Performance Evaluation of a Novel Cold Plate with Double-Layer Interdigitated Flow Channels for Battery Thermal Management

Abstract

Working temperature is a non-negligible factor that determines the operating performance of lithium-ion batteries which are extensively used in vehicles and the energy storage industry. Therefore, it is essential to maintain the battery temperature within an acceptable range while minimizing power consumption and ensuring uniform temperature distribution. To achieve these goals, a novel cold plate design with double-layer interdigitated flow channels is proposed in this study for efficient prismatic battery thermal management. The newly proposed cold plate design outperforms the serpentine-channel based cold plate under the same working conditions, resulting in significant improvements in both battery temperature and pressure drop.

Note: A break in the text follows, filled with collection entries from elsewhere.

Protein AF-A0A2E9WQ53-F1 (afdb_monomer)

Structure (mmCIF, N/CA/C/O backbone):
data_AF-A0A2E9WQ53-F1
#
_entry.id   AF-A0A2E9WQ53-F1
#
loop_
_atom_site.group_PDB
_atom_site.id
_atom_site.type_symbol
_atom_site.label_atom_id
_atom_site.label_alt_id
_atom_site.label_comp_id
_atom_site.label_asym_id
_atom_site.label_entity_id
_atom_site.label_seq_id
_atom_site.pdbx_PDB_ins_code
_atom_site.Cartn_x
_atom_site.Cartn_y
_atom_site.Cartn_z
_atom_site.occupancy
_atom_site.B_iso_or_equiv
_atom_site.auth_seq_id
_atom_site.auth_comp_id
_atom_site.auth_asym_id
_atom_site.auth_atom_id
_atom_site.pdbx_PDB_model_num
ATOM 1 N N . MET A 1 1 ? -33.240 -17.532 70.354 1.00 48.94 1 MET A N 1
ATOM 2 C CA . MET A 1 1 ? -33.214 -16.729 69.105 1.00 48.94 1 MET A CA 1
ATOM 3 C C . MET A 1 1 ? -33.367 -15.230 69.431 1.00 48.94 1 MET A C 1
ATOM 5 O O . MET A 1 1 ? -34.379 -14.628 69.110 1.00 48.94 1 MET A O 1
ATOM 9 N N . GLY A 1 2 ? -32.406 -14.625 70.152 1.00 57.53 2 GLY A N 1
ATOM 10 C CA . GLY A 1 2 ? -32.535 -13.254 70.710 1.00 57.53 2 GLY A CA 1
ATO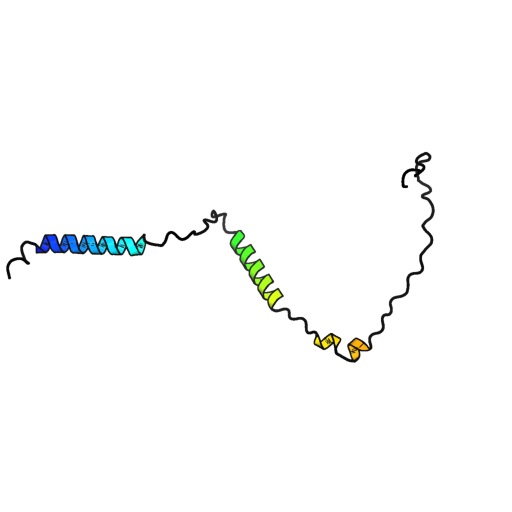M 11 C C . GLY A 1 2 ? -31.498 -12.234 70.218 1.00 57.53 2 GLY A C 1
ATOM 12 O O . GLY A 1 2 ? -31.651 -11.036 70.433 1.00 57.53 2 GLY A O 1
ATOM 13 N N . ILE A 1 3 ? -30.472 -12.705 69.513 1.00 59.34 3 ILE A N 1
ATOM 14 C CA . ILE A 1 3 ? -29.353 -11.906 68.989 1.00 59.34 3 ILE A CA 1
ATOM 15 C C . ILE A 1 3 ? -29.775 -11.129 67.727 1.00 59.34 3 ILE A C 1
ATOM 17 O O . ILE A 1 3 ? -29.391 -9.985 67.519 1.00 59.34 3 ILE A O 1
ATOM 21 N N . PHE A 1 4 ? -30.681 -11.698 66.929 1.00 57.56 4 PHE A N 1
ATOM 22 C CA . PHE A 1 4 ? -31.085 -11.151 65.630 1.00 57.56 4 PHE A CA 1
ATOM 23 C C . PHE A 1 4 ? -31.939 -9.878 65.687 1.00 57.56 4 PHE A C 1
ATOM 25 O O . PHE A 1 4 ? -32.030 -9.187 64.682 1.00 57.56 4 PHE A O 1
ATOM 32 N N . LYS A 1 5 ? -32.579 -9.546 66.820 1.00 63.69 5 LYS A N 1
ATOM 33 C CA . LYS A 1 5 ? -33.463 -8.365 66.909 1.00 63.69 5 LYS A CA 1
ATOM 34 C C . LYS A 1 5 ? -32.720 -7.077 67.267 1.00 63.69 5 LYS A C 1
ATOM 36 O O . LYS A 1 5 ? -33.033 -6.043 66.691 1.00 63.69 5 LYS A O 1
ATOM 41 N N . LYS A 1 6 ? -31.735 -7.131 68.172 1.00 65.12 6 LYS A N 1
ATOM 42 C CA . LYS A 1 6 ? -30.964 -5.940 68.582 1.00 65.12 6 LYS A CA 1
ATOM 43 C C . LYS A 1 6 ? -29.936 -5.529 67.530 1.00 65.12 6 LYS A C 1
ATOM 45 O O . LYS A 1 6 ? -29.817 -4.351 67.229 1.00 65.12 6 LYS A O 1
ATOM 50 N N . TYR A 1 7 ? -29.269 -6.504 66.915 1.00 71.06 7 TYR A N 1
ATOM 51 C CA . TYR A 1 7 ? -28.299 -6.245 65.852 1.00 71.06 7 TYR A CA 1
ATOM 52 C C . TYR A 1 7 ? -28.940 -6.170 64.466 1.00 71.06 7 TYR A C 1
ATOM 54 O O . TYR A 1 7 ? -28.219 -5.995 63.497 1.00 71.06 7 TYR A O 1
ATOM 62 N N . LYS A 1 8 ? -30.275 -6.266 64.340 1.00 74.31 8 LYS A N 1
ATOM 63 C CA . LYS A 1 8 ? -30.970 -6.203 63.042 1.00 74.31 8 LYS A CA 1
ATOM 64 C C . LYS A 1 8 ? -30.591 -4.942 62.265 1.00 74.31 8 LYS A C 1
ATOM 66 O O . LYS A 1 8 ? -30.272 -5.026 61.086 1.00 74.31 8 LYS A O 1
ATOM 71 N N . THR A 1 9 ? -30.589 -3.795 62.943 1.00 78.19 9 THR A N 1
ATOM 72 C CA . THR A 1 9 ? -30.232 -2.503 62.344 1.00 78.19 9 THR A CA 1
ATOM 73 C C . THR A 1 9 ? -28.739 -2.430 62.033 1.00 78.19 9 THR A C 1
ATOM 75 O O . THR A 1 9 ? -28.365 -2.007 60.948 1.00 78.19 9 THR A O 1
ATOM 78 N N . THR A 1 10 ? -27.879 -2.914 62.932 1.00 82.94 10 THR A N 1
ATOM 79 C CA . THR A 1 10 ? -26.421 -2.946 62.726 1.00 82.94 10 THR A CA 1
ATOM 80 C C . THR A 1 10 ? -26.021 -3.865 61.565 1.00 82.94 10 THR A C 1
ATOM 82 O O . THR A 1 10 ? -25.211 -3.481 60.732 1.00 82.94 10 THR A O 1
ATOM 85 N N . ILE A 1 11 ? -26.634 -5.046 61.459 1.00 86.25 11 ILE A N 1
ATOM 86 C CA . ILE A 1 11 ? -26.428 -6.011 60.370 1.00 86.25 11 ILE A CA 1
ATOM 87 C C . ILE A 1 11 ? -26.937 -5.435 59.044 1.00 86.25 11 ILE A C 1
ATOM 89 O O . ILE A 1 11 ? -26.279 -5.605 58.024 1.00 86.25 11 ILE A O 1
ATOM 93 N N . LEU A 1 12 ? -28.064 -4.716 59.052 1.00 86.31 12 LEU A N 1
ATOM 94 C CA . LEU A 1 12 ? -28.600 -4.058 57.860 1.00 86.31 12 LEU A CA 1
ATOM 95 C C . LEU A 1 12 ? -27.680 -2.930 57.365 1.00 86.31 12 LEU A C 1
ATOM 97 O O . LEU A 1 12 ? -27.434 -2.836 56.168 1.00 86.31 12 LEU A O 1
ATOM 101 N N . ILE A 1 13 ? -27.108 -2.132 58.270 1.00 89.25 13 ILE A N 1
ATOM 102 C CA . ILE A 1 13 ? -26.134 -1.086 57.918 1.00 89.25 13 ILE A CA 1
ATOM 103 C C . ILE A 1 13 ? -24.850 -1.700 57.344 1.00 89.25 13 ILE A C 1
ATOM 105 O O . ILE A 1 13 ? -24.363 -1.239 56.316 1.00 89.25 13 ILE A O 1
ATOM 109 N N . ILE A 1 14 ? -24.328 -2.767 57.958 1.00 91.88 14 ILE A N 1
ATOM 110 C CA . ILE A 1 14 ? -23.132 -3.469 57.463 1.00 91.88 14 ILE A CA 1
ATOM 111 C C . ILE A 1 14 ? -23.399 -4.096 56.089 1.00 91.88 14 ILE A C 1
ATOM 113 O O . ILE A 1 14 ? -22.570 -3.978 55.193 1.00 91.88 14 ILE A O 1
ATOM 117 N N . ALA A 1 15 ? -24.568 -4.708 55.888 1.00 90.06 15 ALA A N 1
ATOM 118 C CA . ALA A 1 15 ? -24.951 -5.278 54.600 1.00 90.06 15 ALA A CA 1
ATOM 119 C C . ALA A 1 15 ? -25.040 -4.208 53.500 1.00 90.06 15 ALA A C 1
ATOM 121 O O . ALA A 1 15 ? -24.563 -4.435 52.392 1.00 90.06 15 ALA A O 1
ATOM 122 N N . ILE A 1 16 ? -25.590 -3.030 53.811 1.00 92.88 16 ILE A N 1
ATOM 123 C CA . ILE A 1 16 ? -25.646 -1.897 52.876 1.00 92.88 16 ILE A CA 1
ATOM 124 C C . ILE A 1 16 ? -24.242 -1.357 52.583 1.00 92.88 16 ILE A C 1
ATOM 126 O O . ILE A 1 16 ? -23.936 -1.085 51.429 1.00 92.88 16 ILE A O 1
ATOM 130 N N . ALA A 1 17 ? -23.372 -1.245 53.589 1.00 92.81 17 ALA A N 1
ATOM 131 C CA . ALA A 1 17 ? -21.996 -0.784 53.402 1.00 92.81 17 ALA A CA 1
ATOM 132 C C . ALA A 1 17 ? -21.181 -1.741 52.516 1.00 92.81 17 ALA A C 1
ATOM 134 O O . ALA A 1 17 ? -20.459 -1.293 51.628 1.00 92.81 17 ALA A O 1
ATOM 135 N N . ILE A 1 18 ? -21.344 -3.055 52.701 1.00 93.00 18 ILE A N 1
ATOM 136 C CA . ILE A 1 18 ? -20.720 -4.070 51.842 1.00 93.00 18 ILE A CA 1
ATOM 137 C C . ILE A 1 18 ? -21.284 -3.979 50.421 1.00 93.00 18 ILE A C 1
ATOM 139 O O . ILE A 1 18 ? -20.524 -3.974 49.459 1.00 93.00 18 ILE A O 1
ATOM 143 N N . MET A 1 19 ? -22.605 -3.855 50.276 1.00 92.19 19 MET A N 1
ATOM 144 C CA . MET A 1 19 ? -23.254 -3.742 48.969 1.00 92.19 19 MET A CA 1
ATOM 145 C C . MET A 1 19 ? -22.820 -2.472 48.219 1.00 92.19 19 MET A C 1
ATOM 147 O O . MET A 1 19 ? -22.558 -2.530 47.021 1.00 92.19 19 MET A O 1
ATOM 151 N N . ALA A 1 20 ? -22.667 -1.349 48.924 1.00 91.06 20 ALA A N 1
ATOM 152 C CA . ALA A 1 20 ? -22.134 -0.106 48.376 1.00 91.06 20 ALA A CA 1
ATOM 153 C C . ALA A 1 20 ? -20.653 -0.233 47.989 1.00 91.06 20 ALA A C 1
ATOM 155 O O . ALA A 1 20 ? -20.259 0.261 46.937 1.00 91.06 20 ALA A O 1
ATOM 156 N N . GLY A 1 21 ? -19.846 -0.936 48.791 1.00 88.44 21 GLY A N 1
ATOM 157 C CA . GLY A 1 21 ? -18.448 -1.228 48.471 1.00 88.44 21 GLY A CA 1
ATOM 158 C C . GLY A 1 21 ? -18.300 -2.075 47.205 1.00 88.44 21 GLY A C 1
ATOM 159 O O . GLY A 1 21 ? -17.500 -1.740 46.339 1.00 88.44 21 GLY A O 1
ATOM 160 N N . VAL A 1 22 ? -19.126 -3.115 47.045 1.00 87.06 22 VAL A N 1
ATOM 161 C CA . VAL A 1 22 ? -19.138 -3.955 45.832 1.00 87.06 22 VAL A CA 1
ATOM 162 C C . VAL A 1 22 ? -19.635 -3.169 44.615 1.00 87.06 22 VAL A C 1
ATOM 164 O O . VAL A 1 22 ? -19.052 -3.264 43.536 1.00 87.06 22 VAL A O 1
ATOM 167 N N . ALA A 1 23 ? -20.676 -2.347 44.774 1.00 86.38 23 ALA A N 1
ATOM 168 C CA . ALA A 1 23 ? -21.141 -1.465 43.705 1.00 86.38 23 ALA A CA 1
ATOM 169 C C . ALA A 1 23 ? -20.049 -0.468 43.286 1.00 86.38 23 ALA A C 1
ATOM 171 O O . ALA A 1 23 ? -19.853 -0.237 42.096 1.00 86.38 23 ALA A O 1
ATOM 172 N N . TYR A 1 24 ? -19.292 0.068 44.246 1.00 88.12 24 TYR A N 1
ATOM 173 C CA . TYR A 1 24 ? -18.169 0.958 43.972 1.00 88.12 24 TYR A CA 1
ATOM 174 C C . TYR A 1 24 ? -17.049 0.243 43.208 1.00 88.12 24 TYR A C 1
ATOM 176 O O . TYR A 1 24 ? -16.562 0.782 42.222 1.00 88.12 24 TYR A O 1
ATOM 184 N N . THR A 1 25 ? -16.683 -0.989 43.575 1.00 82.06 25 THR A N 1
ATOM 185 C CA . THR A 1 25 ? -15.660 -1.747 42.831 1.00 82.06 25 THR A CA 1
ATOM 186 C C . THR A 1 25 ? -16.104 -2.116 41.415 1.00 82.06 25 THR A C 1
ATOM 188 O O . THR A 1 25 ? -15.269 -2.190 40.528 1.00 82.06 25 THR A O 1
ATOM 191 N N . ILE A 1 26 ? -17.405 -2.305 41.168 1.00 81.81 26 ILE A N 1
ATOM 192 C CA . ILE A 1 26 ? -17.925 -2.572 39.814 1.00 81.81 26 ILE A CA 1
ATOM 193 C C . ILE A 1 26 ? -17.965 -1.288 38.971 1.00 81.81 26 ILE A C 1
ATOM 195 O O . ILE A 1 26 ? -17.707 -1.333 37.773 1.00 81.81 26 ILE A O 1
ATOM 199 N N . LEU A 1 27 ? -18.293 -0.144 39.580 1.00 77.75 27 LEU A N 1
ATOM 200 C CA . LEU A 1 27 ? -18.443 1.131 38.870 1.00 77.75 27 LEU A CA 1
ATOM 201 C C . LEU A 1 27 ? -17.127 1.911 38.708 1.00 77.75 27 LEU A C 1
ATOM 203 O O . LEU A 1 27 ? -16.998 2.672 37.756 1.00 77.75 27 LEU A O 1
ATOM 207 N N . PHE A 1 28 ? -16.174 1.748 39.628 1.00 74.94 28 PHE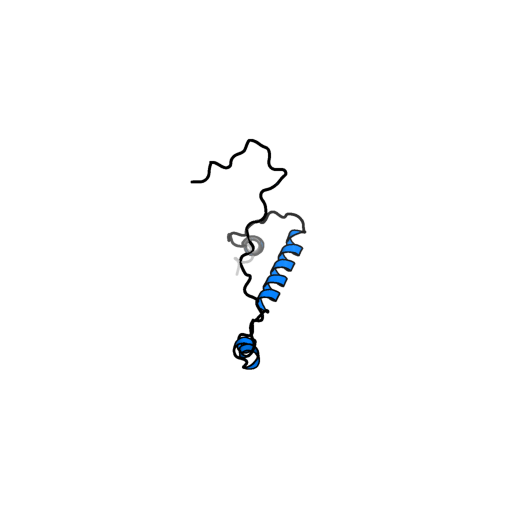 A N 1
ATOM 208 C CA . PHE A 1 28 ? -14.913 2.504 39.684 1.00 74.94 28 PHE A CA 1
ATOM 209 C C . PHE A 1 28 ? -13.657 1.619 39.749 1.00 74.94 28 PHE A C 1
ATOM 211 O O . PHE A 1 28 ? -12.552 2.146 39.708 1.00 74.94 28 PHE A O 1
ATOM 218 N N . GLY A 1 29 ? -13.791 0.293 39.851 1.00 60.62 29 GLY A N 1
ATOM 219 C CA . GLY A 1 29 ? -12.667 -0.652 39.899 1.00 60.62 29 GLY A CA 1
ATOM 220 C C . GLY A 1 29 ? -12.293 -1.229 38.534 1.00 60.62 29 GLY A C 1
ATOM 221 O O . GLY A 1 29 ? -12.038 -2.426 38.435 1.00 60.62 29 GLY A O 1
ATOM 222 N N . GLY A 1 30 ? -12.313 -0.399 37.487 1.00 61.28 30 GLY A N 1
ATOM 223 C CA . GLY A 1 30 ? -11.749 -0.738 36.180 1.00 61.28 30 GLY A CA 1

Specifically, the maximum temperature and temperature difference were reduced by over 10%, while the power cost was reduced by approximately 50%. By considering different arrangements of inlet and outlet locations, 32 non-repeating designs of the cold plate flow paths were examined. Relatively good inlet and outlet layouts are determined by comparing battery thermal management metrics including the maximum temperature, temperature difference, uniform index, and pressure drop, as well as the overall performance factors that consider both the battery temperature and power cost. In addition, the effects of the inlet flow velocity are examined to determine the optimal design.